Why are you using bootMode: legacy? The default is UEFI

Comment 2 Steven Hardy 2021-04-14 09:21:52 UTC
> This only happens when the image information is added after the resource is created

Is the host PXE booting the Ironic image, because `online: true` and no image is specified?

If so that's expected, depending on the host configuration - either set online to false, add the target image URL, or configure the host not to PXE boot.

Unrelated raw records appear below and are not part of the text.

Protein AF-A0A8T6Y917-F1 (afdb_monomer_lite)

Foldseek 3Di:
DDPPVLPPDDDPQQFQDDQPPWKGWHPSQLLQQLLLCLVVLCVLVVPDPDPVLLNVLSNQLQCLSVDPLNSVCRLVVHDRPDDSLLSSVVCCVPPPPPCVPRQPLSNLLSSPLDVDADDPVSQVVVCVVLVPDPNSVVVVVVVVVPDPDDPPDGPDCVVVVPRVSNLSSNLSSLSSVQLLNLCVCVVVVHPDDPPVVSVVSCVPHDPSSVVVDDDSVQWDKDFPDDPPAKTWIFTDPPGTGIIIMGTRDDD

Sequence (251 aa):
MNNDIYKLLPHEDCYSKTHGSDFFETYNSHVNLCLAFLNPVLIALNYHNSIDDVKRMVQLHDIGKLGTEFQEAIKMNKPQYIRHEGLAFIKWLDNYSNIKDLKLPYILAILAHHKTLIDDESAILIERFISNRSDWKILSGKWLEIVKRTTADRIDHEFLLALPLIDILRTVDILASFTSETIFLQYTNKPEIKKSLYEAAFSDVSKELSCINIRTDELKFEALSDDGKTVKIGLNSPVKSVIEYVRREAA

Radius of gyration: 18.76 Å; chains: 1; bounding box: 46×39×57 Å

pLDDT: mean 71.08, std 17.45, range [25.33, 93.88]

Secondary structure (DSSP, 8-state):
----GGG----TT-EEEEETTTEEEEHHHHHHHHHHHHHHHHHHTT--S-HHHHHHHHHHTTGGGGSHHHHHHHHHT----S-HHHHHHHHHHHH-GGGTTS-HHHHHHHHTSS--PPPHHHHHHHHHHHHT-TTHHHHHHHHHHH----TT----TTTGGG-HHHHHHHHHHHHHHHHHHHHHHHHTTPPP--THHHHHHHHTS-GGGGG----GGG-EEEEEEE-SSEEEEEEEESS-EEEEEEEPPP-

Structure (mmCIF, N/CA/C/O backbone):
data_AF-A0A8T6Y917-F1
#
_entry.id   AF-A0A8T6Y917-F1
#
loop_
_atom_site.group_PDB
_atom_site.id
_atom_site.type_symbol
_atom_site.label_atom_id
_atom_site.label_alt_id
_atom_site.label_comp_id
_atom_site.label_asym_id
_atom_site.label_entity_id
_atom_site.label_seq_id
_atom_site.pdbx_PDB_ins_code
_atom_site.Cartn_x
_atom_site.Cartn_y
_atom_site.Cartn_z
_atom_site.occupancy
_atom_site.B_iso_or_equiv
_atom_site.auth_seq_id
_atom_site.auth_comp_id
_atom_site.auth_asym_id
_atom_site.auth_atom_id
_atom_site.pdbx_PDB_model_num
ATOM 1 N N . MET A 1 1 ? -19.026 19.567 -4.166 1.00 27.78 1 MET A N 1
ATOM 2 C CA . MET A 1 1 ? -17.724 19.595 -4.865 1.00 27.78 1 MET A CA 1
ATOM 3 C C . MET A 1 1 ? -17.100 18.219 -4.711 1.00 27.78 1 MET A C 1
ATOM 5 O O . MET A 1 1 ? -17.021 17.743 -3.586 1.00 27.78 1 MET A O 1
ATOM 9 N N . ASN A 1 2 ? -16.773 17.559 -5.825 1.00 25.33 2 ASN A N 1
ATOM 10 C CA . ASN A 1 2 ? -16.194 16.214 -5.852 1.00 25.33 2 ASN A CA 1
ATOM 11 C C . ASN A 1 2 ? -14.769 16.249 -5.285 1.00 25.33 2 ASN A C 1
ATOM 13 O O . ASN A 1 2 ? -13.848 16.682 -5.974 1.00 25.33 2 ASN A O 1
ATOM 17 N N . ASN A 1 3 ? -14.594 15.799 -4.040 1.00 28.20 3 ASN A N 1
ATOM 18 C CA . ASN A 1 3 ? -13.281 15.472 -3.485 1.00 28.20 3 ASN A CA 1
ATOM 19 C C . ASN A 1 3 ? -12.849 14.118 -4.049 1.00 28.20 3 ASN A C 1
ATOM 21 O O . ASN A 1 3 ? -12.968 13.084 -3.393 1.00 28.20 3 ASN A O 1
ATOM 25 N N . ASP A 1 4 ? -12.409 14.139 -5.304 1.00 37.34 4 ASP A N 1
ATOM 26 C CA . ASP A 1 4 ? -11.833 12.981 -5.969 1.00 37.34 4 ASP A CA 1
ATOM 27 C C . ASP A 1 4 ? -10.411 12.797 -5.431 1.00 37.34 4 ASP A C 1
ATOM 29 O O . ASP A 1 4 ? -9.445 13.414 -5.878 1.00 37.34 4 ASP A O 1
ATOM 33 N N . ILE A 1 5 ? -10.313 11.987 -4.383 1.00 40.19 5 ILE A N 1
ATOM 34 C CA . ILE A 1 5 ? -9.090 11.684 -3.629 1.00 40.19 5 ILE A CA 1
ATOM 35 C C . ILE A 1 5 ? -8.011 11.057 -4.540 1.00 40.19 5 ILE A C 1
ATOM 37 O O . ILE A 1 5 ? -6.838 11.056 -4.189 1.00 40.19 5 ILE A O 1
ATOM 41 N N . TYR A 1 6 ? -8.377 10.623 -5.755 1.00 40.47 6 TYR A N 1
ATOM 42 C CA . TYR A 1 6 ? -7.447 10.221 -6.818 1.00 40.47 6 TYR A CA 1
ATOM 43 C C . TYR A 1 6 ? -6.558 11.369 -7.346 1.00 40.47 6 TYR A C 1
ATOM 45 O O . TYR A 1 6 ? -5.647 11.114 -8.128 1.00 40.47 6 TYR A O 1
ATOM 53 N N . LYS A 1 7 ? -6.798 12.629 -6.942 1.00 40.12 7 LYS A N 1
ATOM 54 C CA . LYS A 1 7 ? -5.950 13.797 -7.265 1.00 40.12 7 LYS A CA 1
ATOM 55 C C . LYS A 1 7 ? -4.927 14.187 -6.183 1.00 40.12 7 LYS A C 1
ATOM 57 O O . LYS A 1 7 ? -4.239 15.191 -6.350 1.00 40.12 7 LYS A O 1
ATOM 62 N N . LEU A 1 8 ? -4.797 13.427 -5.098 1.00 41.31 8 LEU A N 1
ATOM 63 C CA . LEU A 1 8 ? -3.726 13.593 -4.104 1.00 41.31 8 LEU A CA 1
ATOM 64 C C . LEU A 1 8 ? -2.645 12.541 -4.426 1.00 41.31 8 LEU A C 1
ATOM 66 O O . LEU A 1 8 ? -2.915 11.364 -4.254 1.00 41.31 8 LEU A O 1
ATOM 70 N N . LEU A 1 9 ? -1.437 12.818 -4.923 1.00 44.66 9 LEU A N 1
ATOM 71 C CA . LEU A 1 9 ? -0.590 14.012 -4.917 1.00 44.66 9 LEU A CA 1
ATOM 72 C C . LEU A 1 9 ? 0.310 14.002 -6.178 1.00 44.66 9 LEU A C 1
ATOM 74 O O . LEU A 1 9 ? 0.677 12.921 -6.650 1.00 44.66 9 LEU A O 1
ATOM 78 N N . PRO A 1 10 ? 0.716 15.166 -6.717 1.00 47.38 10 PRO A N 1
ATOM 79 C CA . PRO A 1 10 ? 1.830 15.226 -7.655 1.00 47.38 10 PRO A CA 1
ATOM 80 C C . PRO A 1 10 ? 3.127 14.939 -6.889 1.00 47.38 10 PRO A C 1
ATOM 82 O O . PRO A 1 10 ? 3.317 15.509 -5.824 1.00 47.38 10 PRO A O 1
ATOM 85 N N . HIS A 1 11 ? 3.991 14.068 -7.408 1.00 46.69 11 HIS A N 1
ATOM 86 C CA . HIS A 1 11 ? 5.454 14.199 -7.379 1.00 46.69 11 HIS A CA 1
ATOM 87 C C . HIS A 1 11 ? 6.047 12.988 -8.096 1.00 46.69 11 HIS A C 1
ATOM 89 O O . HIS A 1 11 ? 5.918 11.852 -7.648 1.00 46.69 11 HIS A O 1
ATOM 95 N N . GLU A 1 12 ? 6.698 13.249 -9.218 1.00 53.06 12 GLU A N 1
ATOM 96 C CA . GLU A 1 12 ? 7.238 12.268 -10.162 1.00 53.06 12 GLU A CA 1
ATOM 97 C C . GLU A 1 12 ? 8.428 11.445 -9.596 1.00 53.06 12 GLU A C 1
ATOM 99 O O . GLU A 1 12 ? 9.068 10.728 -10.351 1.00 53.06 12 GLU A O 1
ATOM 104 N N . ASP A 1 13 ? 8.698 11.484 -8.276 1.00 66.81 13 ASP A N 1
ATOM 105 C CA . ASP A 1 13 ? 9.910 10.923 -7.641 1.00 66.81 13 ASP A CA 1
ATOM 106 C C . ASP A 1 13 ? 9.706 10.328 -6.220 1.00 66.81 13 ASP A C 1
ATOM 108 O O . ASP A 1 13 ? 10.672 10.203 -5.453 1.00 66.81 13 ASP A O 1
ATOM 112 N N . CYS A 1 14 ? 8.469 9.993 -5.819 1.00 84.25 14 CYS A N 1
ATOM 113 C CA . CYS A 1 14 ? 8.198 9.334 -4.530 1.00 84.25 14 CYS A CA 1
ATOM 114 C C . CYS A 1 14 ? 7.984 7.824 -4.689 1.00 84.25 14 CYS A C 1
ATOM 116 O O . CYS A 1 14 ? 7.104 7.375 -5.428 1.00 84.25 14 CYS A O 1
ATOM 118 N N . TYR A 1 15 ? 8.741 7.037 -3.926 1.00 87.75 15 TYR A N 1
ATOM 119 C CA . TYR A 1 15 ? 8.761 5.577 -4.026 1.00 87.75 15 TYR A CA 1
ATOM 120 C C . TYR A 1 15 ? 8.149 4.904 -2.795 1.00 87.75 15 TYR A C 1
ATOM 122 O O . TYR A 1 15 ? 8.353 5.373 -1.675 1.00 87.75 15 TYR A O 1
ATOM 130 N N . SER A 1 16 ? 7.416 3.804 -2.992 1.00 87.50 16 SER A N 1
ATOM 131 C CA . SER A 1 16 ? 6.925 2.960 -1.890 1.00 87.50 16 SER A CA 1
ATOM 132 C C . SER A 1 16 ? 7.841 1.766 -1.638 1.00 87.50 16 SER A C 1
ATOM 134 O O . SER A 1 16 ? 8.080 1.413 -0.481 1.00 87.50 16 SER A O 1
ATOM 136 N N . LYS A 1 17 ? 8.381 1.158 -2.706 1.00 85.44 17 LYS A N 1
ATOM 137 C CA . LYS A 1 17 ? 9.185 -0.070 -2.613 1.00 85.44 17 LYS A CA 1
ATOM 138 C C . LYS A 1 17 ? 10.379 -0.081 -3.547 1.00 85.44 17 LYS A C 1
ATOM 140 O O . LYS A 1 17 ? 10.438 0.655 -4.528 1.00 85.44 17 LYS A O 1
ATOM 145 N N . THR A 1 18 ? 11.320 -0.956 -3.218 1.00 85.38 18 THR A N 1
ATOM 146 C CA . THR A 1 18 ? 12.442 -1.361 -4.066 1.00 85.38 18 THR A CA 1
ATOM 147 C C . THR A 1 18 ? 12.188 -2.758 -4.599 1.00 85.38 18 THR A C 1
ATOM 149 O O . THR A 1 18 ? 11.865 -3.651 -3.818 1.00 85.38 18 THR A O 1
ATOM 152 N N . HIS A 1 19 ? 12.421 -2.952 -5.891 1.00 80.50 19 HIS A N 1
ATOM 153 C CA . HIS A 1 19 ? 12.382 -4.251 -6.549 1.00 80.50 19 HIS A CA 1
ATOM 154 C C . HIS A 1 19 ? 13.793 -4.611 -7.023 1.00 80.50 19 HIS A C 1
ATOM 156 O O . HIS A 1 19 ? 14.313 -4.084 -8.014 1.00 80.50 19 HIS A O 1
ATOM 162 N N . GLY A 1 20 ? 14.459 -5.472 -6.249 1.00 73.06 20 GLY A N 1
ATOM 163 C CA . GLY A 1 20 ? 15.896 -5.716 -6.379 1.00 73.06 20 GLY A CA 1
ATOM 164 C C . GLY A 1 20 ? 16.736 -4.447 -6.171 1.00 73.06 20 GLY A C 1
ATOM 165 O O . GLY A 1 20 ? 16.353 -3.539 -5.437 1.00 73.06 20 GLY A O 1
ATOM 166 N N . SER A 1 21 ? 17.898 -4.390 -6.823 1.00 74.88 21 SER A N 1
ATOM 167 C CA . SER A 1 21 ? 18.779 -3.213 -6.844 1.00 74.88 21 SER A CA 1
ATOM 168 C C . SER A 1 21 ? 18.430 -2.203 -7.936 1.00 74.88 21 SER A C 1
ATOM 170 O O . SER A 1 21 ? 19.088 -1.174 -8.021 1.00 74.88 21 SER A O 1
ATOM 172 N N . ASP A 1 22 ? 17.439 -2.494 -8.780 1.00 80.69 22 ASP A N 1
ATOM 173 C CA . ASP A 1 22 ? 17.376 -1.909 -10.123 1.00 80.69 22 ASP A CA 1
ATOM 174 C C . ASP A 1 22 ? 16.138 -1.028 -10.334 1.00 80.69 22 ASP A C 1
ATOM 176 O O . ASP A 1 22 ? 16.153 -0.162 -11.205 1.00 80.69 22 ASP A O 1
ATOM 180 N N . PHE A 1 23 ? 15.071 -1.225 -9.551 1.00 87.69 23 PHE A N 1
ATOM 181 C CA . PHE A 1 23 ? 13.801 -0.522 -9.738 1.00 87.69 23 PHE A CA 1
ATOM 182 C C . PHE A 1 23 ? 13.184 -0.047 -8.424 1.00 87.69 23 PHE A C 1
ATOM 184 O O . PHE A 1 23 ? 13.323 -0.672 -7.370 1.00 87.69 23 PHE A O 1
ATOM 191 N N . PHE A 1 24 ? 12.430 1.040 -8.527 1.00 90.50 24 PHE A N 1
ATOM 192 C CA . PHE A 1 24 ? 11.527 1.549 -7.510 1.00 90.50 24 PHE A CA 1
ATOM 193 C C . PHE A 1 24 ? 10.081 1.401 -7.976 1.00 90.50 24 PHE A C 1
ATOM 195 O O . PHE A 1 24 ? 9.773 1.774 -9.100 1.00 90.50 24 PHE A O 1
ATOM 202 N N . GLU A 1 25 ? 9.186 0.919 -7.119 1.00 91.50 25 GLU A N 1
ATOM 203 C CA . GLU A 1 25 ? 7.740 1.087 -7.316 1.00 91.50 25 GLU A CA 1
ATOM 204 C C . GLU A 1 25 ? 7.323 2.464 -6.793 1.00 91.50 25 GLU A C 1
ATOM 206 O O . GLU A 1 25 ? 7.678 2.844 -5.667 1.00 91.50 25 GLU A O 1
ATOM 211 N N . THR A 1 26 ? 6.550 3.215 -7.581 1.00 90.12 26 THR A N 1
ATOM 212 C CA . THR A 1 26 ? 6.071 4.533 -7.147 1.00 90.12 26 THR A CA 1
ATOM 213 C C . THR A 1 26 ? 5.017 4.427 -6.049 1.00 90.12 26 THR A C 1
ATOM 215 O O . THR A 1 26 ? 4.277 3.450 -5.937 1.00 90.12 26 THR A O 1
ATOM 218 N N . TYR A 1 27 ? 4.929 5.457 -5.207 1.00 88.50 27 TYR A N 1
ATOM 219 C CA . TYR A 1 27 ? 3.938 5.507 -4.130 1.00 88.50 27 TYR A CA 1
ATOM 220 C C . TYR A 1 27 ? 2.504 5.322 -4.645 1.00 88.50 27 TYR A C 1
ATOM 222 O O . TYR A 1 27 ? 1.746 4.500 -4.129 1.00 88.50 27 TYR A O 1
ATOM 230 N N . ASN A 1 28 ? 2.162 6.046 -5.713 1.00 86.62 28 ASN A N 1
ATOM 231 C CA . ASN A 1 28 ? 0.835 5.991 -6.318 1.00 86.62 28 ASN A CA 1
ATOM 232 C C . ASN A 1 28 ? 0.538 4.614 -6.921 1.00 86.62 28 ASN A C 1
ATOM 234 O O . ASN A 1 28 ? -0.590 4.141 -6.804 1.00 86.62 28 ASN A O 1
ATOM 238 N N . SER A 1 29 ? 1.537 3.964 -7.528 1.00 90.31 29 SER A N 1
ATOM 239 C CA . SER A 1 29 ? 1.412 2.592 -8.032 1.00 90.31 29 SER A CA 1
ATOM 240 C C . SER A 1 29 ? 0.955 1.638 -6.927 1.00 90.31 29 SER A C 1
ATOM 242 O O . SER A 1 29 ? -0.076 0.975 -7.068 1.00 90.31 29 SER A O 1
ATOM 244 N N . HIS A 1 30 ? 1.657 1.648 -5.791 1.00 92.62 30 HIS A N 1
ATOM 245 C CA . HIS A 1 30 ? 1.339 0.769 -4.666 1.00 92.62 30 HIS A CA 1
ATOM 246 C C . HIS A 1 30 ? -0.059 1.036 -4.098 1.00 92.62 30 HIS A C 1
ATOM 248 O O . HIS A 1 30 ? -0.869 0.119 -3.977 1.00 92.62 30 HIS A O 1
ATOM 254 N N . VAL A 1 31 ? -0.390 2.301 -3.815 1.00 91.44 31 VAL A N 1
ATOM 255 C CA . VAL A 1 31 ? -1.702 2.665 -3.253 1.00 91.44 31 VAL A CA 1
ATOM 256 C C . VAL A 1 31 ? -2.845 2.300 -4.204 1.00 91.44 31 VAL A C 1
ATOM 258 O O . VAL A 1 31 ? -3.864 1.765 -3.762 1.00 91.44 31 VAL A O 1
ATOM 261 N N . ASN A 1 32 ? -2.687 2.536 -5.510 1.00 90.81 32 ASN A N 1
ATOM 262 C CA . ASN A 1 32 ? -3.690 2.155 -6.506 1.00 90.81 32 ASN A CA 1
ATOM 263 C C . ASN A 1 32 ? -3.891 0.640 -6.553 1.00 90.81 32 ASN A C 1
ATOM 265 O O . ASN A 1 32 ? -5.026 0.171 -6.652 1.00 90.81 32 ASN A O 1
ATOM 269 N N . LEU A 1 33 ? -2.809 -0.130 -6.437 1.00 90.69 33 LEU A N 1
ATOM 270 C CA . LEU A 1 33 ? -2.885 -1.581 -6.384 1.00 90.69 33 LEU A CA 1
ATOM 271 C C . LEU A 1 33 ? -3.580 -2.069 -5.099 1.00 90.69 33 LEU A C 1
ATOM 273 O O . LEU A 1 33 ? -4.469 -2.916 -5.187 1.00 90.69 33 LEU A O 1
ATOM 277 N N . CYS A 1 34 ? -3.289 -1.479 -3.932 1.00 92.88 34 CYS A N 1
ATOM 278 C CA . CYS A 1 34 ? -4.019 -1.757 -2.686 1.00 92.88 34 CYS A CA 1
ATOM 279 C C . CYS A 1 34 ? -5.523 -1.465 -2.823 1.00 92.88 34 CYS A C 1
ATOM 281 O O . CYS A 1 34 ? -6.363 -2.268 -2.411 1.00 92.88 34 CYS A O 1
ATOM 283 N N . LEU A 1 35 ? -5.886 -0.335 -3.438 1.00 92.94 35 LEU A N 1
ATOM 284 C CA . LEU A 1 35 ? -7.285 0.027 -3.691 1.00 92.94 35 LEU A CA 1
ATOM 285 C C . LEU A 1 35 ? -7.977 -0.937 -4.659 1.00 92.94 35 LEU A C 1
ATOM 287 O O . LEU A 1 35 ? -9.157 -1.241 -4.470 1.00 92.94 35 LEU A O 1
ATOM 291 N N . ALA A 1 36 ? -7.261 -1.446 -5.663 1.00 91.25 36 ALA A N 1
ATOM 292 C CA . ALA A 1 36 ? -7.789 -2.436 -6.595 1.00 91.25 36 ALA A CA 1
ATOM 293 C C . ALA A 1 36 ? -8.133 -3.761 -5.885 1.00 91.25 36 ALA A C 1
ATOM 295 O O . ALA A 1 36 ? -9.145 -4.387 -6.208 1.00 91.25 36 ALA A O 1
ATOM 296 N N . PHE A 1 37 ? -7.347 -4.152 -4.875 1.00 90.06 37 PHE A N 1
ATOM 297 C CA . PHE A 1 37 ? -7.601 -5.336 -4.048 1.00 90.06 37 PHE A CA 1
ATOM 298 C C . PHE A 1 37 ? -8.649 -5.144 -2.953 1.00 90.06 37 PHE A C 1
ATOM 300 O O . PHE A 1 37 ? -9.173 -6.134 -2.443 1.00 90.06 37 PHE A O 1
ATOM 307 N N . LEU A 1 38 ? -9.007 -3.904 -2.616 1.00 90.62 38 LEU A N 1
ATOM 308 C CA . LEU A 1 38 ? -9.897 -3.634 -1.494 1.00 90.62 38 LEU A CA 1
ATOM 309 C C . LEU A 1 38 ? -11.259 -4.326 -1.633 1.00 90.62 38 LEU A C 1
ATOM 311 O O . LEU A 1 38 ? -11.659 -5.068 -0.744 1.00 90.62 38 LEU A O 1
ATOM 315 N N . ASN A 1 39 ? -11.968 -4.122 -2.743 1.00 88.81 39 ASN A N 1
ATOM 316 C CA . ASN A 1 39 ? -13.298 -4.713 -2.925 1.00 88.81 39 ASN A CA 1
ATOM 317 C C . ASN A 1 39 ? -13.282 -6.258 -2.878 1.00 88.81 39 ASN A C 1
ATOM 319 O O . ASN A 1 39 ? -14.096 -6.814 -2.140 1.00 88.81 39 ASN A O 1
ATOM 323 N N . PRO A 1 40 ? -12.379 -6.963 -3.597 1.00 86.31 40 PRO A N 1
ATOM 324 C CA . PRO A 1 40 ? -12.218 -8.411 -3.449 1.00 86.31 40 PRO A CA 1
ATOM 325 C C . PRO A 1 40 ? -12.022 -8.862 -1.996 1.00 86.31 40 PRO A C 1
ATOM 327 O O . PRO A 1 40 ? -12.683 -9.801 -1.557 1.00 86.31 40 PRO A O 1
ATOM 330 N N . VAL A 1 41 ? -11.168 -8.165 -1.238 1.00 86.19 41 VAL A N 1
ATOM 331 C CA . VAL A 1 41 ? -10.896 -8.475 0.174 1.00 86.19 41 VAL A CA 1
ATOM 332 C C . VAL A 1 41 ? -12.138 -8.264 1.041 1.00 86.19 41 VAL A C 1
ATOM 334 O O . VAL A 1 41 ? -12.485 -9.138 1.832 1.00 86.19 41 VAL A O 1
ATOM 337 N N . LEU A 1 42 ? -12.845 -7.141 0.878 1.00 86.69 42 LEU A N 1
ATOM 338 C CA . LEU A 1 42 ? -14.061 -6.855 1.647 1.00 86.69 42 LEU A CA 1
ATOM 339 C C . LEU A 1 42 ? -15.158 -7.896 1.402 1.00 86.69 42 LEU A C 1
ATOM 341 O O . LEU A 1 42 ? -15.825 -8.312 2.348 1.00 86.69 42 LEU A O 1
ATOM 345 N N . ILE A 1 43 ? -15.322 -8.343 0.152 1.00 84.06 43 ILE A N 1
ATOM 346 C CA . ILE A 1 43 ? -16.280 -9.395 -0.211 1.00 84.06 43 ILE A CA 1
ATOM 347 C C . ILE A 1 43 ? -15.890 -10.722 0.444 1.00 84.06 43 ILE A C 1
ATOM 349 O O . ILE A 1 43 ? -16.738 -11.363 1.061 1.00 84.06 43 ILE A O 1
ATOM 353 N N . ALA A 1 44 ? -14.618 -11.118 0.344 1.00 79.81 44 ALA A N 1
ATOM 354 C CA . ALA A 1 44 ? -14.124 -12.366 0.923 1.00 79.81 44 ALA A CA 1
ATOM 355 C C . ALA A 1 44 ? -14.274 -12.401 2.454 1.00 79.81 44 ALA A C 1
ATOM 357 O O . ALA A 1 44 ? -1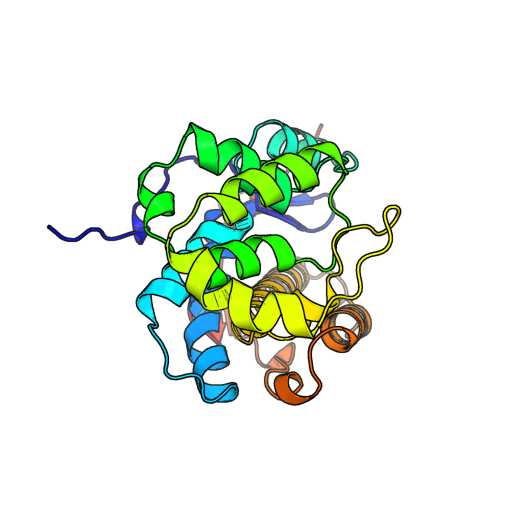4.649 -13.426 3.015 1.00 79.81 44 ALA A O 1
ATOM 358 N N . LEU A 1 45 ? -14.056 -11.263 3.117 1.00 77.75 45 LEU A N 1
ATOM 359 C CA . LEU A 1 45 ? -14.237 -11.102 4.561 1.00 77.75 45 LEU A CA 1
ATOM 360 C C . LEU A 1 45 ? -15.689 -10.837 4.988 1.00 77.75 45 LEU A C 1
ATOM 362 O O . LEU A 1 45 ? -15.948 -10.661 6.178 1.00 77.75 45 LEU A O 1
ATOM 366 N N . ASN A 1 46 ? -16.640 -10.782 4.047 1.00 78.50 46 ASN A N 1
ATOM 367 C CA . ASN A 1 46 ? -18.040 -10.441 4.311 1.00 78.50 46 ASN A CA 1
ATOM 368 C C . ASN A 1 46 ? -18.191 -9.127 5.117 1.00 78.50 46 ASN A C 1
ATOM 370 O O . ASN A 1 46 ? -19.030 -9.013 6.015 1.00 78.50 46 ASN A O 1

Otherwise, please capture a must-gather, so we can see the relevant logs to debug, thanks!

Comment 3 Juan Manuel Parrilla Madrid 2021-04-14 13:30:32 UTC
Here I can see the same issue:

[root@lab-installer AI]# oc get clusterdeployment sno-assisted -o json | jq '.status.conditions[] | select(.reason | contains("AgentPlatformState"))'
{
  "lastProbeTime": "2021-04-14T12:56:16Z",
  "lastTransitionTime": "2021-04-14T12:56:16Z",
  "message": "error",
  "reason": "AgentPlatformState",
  "status": "Unknown",
  "type": "Unreachable"
}
{
  "lastProbeTime": "2021-04-14T12:56:16Z",
  "lastTransitionTime": "2021-04-14T12:56:16Z",
  "message": "object 41c1309b-ed2e-4aa5-9da0-1f4af0b28457/bootstrap.ign was not found",
  "reason": "AgentPlatformStateInfo",
  "status": "Unknown",
  "type": "Unreachable"
}

In my case is not directly related with Metal3 because I mounted the ISO on the VM and booted it up.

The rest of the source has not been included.